The scientists outlined their assessment of the vaccine in a 54-page document due to be presented Thursday and Friday at a meeting of the FDA’s Advisory Committee on Vaccines and Related Biological Products.
The committee will consider a motion from Johnson & Johnson to approve a booster for its single-use vaccine to extend immunity to COVID-19.
“Although the FDA has not independently confirmed any data sets, summaries of the data suggest that a second dose given approximately 2 months after the first dose may have benefit,” they wrote.
Scientists found that Johnson & Johnson subsidiary Janssen, who makes the vaccine, asked for approval for a booster six months after the initial vaccination, but also said one could be given as early as two months after vaccination.
Johnson & Johnson presented evidence to the FDA that its single dose offers less protection against the virus.
In their Wednesday document, FDA experts said the data presented made it difficult to say with certainty how effective a booster would be after six months, given that Johnson & Johnson only examined a small number of people during that period.
They also said the data doesn’t provide much information on how effective the vaccine is against the more contagious Delta variant.
“Finally, the small number of accumulated cases that have been confirmed to be caused by the Delta variant precludes any conclusion as to efficacy against that variant,” they wrote.
“[It’s not known] if there is an increased risk of these or other side effects after a booster dose. … These risks and the associated uncertainties must be taken into account when weighing up the risks and benefits. ”

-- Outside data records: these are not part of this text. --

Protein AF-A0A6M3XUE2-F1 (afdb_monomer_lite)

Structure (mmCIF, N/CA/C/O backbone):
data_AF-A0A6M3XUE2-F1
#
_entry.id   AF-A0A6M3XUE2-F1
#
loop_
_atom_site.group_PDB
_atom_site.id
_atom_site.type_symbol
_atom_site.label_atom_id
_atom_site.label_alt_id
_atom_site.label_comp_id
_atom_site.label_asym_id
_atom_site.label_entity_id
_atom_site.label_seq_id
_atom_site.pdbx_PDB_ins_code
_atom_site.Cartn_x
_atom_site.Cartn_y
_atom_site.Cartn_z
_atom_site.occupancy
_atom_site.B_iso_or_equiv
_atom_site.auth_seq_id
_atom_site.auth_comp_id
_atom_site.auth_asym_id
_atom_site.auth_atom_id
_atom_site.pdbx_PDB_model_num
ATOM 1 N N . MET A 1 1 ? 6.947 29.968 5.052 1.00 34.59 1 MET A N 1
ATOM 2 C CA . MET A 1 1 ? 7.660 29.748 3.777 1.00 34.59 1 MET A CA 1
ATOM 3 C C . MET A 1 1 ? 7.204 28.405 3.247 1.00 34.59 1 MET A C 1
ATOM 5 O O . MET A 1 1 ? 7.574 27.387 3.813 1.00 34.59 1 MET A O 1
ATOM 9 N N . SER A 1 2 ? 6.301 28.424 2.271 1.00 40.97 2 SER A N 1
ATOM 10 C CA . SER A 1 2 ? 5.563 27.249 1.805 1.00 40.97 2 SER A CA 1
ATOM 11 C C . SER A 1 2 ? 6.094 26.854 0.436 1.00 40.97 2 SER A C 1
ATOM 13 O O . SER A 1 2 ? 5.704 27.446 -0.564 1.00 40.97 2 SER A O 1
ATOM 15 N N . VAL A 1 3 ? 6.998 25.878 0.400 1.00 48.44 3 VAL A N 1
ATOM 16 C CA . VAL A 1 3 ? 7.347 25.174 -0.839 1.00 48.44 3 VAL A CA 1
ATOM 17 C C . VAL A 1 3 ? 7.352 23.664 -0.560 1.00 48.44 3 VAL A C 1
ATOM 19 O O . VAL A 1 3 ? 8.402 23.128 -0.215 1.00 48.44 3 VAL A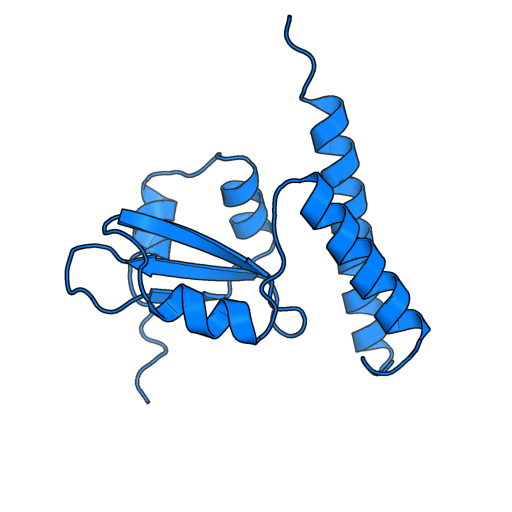 O 1
ATOM 22 N N . PRO A 1 4 ? 6.196 22.965 -0.628 1.00 49.44 4 PRO A N 1
ATOM 23 C CA . PRO A 1 4 ? 6.222 21.501 -0.667 1.00 49.44 4 PRO A CA 1
ATOM 24 C C . PRO A 1 4 ? 5.293 20.852 -1.710 1.00 49.44 4 PRO A C 1
ATOM 26 O O . PRO A 1 4 ? 5.196 19.631 -1.744 1.00 49.44 4 PRO A O 1
ATOM 29 N N . THR A 1 5 ? 4.608 21.607 -2.572 1.00 55.31 5 THR A N 1
ATOM 30 C CA . THR A 1 5 ? 3.585 21.041 -3.475 1.00 55.31 5 THR A CA 1
ATOM 31 C C . THR A 1 5 ? 4.162 20.435 -4.758 1.00 55.31 5 THR A C 1
ATOM 33 O O . THR A 1 5 ? 3.763 19.341 -5.147 1.00 55.31 5 THR A O 1
ATOM 36 N N . GLU A 1 6 ? 5.142 21.081 -5.397 1.00 54.06 6 GLU A N 1
ATOM 37 C CA . GLU A 1 6 ? 5.709 20.592 -6.670 1.00 54.06 6 GLU A CA 1
ATOM 38 C C . GLU A 1 6 ? 6.658 19.401 -6.487 1.00 54.06 6 GLU A C 1
ATOM 40 O O . GLU A 1 6 ? 6.658 18.467 -7.288 1.00 54.06 6 GLU A O 1
ATOM 45 N N . HIS A 1 7 ? 7.439 19.395 -5.403 1.00 56.44 7 HIS A N 1
ATOM 46 C CA . HIS A 1 7 ? 8.391 18.319 -5.122 1.00 56.44 7 HIS A CA 1
ATOM 47 C C . HIS A 1 7 ? 7.675 17.005 -4.784 1.00 56.44 7 HIS A C 1
ATOM 49 O O . HIS A 1 7 ? 8.079 15.939 -5.245 1.00 56.44 7 HIS A O 1
ATOM 55 N N . ALA A 1 8 ? 6.573 17.090 -4.032 1.00 58.22 8 ALA A N 1
ATOM 56 C CA . ALA A 1 8 ? 5.714 15.946 -3.761 1.00 58.22 8 ALA A CA 1
ATOM 57 C C . ALA A 1 8 ? 5.033 15.459 -5.054 1.00 58.22 8 ALA A C 1
ATOM 59 O O . ALA A 1 8 ? 5.095 14.273 -5.365 1.00 58.22 8 ALA A O 1
ATOM 60 N N . ALA A 1 9 ? 4.475 16.365 -5.870 1.00 61.75 9 ALA A N 1
ATOM 61 C CA . ALA A 1 9 ? 3.853 16.018 -7.154 1.00 61.75 9 ALA A CA 1
ATOM 62 C C . ALA A 1 9 ? 4.810 15.286 -8.116 1.00 61.75 9 ALA A C 1
ATOM 64 O O . ALA A 1 9 ? 4.418 14.305 -8.749 1.00 61.75 9 ALA A O 1
ATOM 65 N N . PHE A 1 10 ? 6.074 15.714 -8.187 1.00 65.19 10 PHE A N 1
ATOM 66 C CA . PHE A 1 10 ? 7.100 15.046 -8.989 1.00 65.19 10 PHE A CA 1
ATOM 67 C C . PHE A 1 10 ? 7.402 13.628 -8.484 1.00 65.19 10 PHE A C 1
ATOM 69 O O . PHE A 1 10 ? 7.450 12.683 -9.273 1.00 65.19 10 PHE A O 1
ATOM 76 N N . GLN A 1 11 ? 7.548 13.462 -7.167 1.00 69.50 11 GLN A N 1
ATOM 77 C CA . GLN A 1 11 ? 7.776 12.153 -6.546 1.00 69.50 11 GLN A CA 1
ATOM 78 C C . GLN A 1 11 ? 6.588 11.197 -6.759 1.00 69.50 11 GLN A C 1
ATOM 80 O O . GLN A 1 11 ? 6.791 10.002 -6.973 1.00 69.50 11 GLN A O 1
ATOM 85 N N . TYR A 1 12 ? 5.356 11.715 -6.783 1.00 69.19 12 TYR A N 1
ATOM 86 C CA . TYR A 1 12 ? 4.160 10.927 -7.094 1.00 69.19 12 TYR A CA 1
ATOM 87 C C . TYR A 1 12 ? 4.079 10.503 -8.566 1.00 69.19 12 TYR A C 1
ATOM 89 O O . TYR A 1 12 ? 3.733 9.359 -8.857 1.00 69.19 12 TYR A O 1
ATOM 97 N N . ALA A 1 13 ? 4.438 11.382 -9.505 1.00 76.56 13 ALA A N 1
ATOM 98 C CA . ALA A 1 13 ? 4.471 11.034 -10.926 1.00 76.56 13 ALA A CA 1
ATOM 99 C C . ALA A 1 13 ? 5.511 9.936 -11.224 1.00 76.56 13 ALA A C 1
ATOM 101 O O . ALA A 1 13 ? 5.254 9.025 -12.015 1.00 76.56 13 ALA A O 1
ATOM 102 N N . GLU A 1 14 ? 6.668 9.994 -10.555 1.00 82.50 14 GLU A N 1
ATOM 103 C CA . GLU A 1 14 ? 7.700 8.955 -10.620 1.00 82.50 14 GLU A CA 1
ATOM 104 C C . GLU A 1 14 ? 7.172 7.606 -10.095 1.00 82.50 14 GLU A C 1
ATOM 106 O O . GLU A 1 14 ? 7.349 6.575 -10.748 1.00 82.50 14 GLU A O 1
ATOM 111 N N . LEU A 1 15 ? 6.458 7.612 -8.962 1.00 78.81 15 LEU A N 1
ATOM 112 C CA . LEU A 1 15 ? 5.873 6.408 -8.366 1.00 78.81 15 LEU A CA 1
ATOM 113 C C . LEU A 1 15 ? 4.829 5.734 -9.273 1.00 78.81 15 LEU A C 1
ATOM 115 O O . LEU A 1 15 ? 4.855 4.507 -9.429 1.00 78.81 15 LEU A O 1
ATOM 119 N N . ASN A 1 16 ? 3.942 6.519 -9.892 1.00 77.94 16 ASN A N 1
ATOM 120 C CA . ASN A 1 16 ? 2.917 6.004 -10.805 1.00 77.94 16 ASN A CA 1
ATOM 121 C C . ASN A 1 16 ? 3.558 5.332 -12.021 1.00 77.94 16 ASN A C 1
ATOM 123 O O . ASN A 1 16 ? 3.266 4.178 -12.322 1.00 77.94 16 ASN A O 1
ATOM 127 N N . LYS A 1 17 ? 4.541 5.996 -12.640 1.00 85.88 17 LYS A N 1
ATOM 128 C CA . LYS A 1 17 ? 5.271 5.445 -13.787 1.00 85.88 17 LYS A CA 1
ATOM 129 C C . LYS A 1 17 ? 5.954 4.113 -13.462 1.00 85.88 17 LYS A C 1
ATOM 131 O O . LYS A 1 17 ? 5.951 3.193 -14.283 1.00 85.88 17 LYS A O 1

In addition, the scientists said that while Johnson & Johnson’s single-dose vaccine “still offers protection from severe COVID-19 disease and death,” it is still less effective than the Moderna and Pfizer vaccines.
The scientists find that the Johnson & Johnson vaccine offers between 72% and 81% effectiveness against COVID-19 hospital stays.
On Wednesday, the agency’s scientists asked if a booster dose was needed for those who received Moderna’s vaccine. They said the two-shot regimen appears to offer adequate immunity to the virus.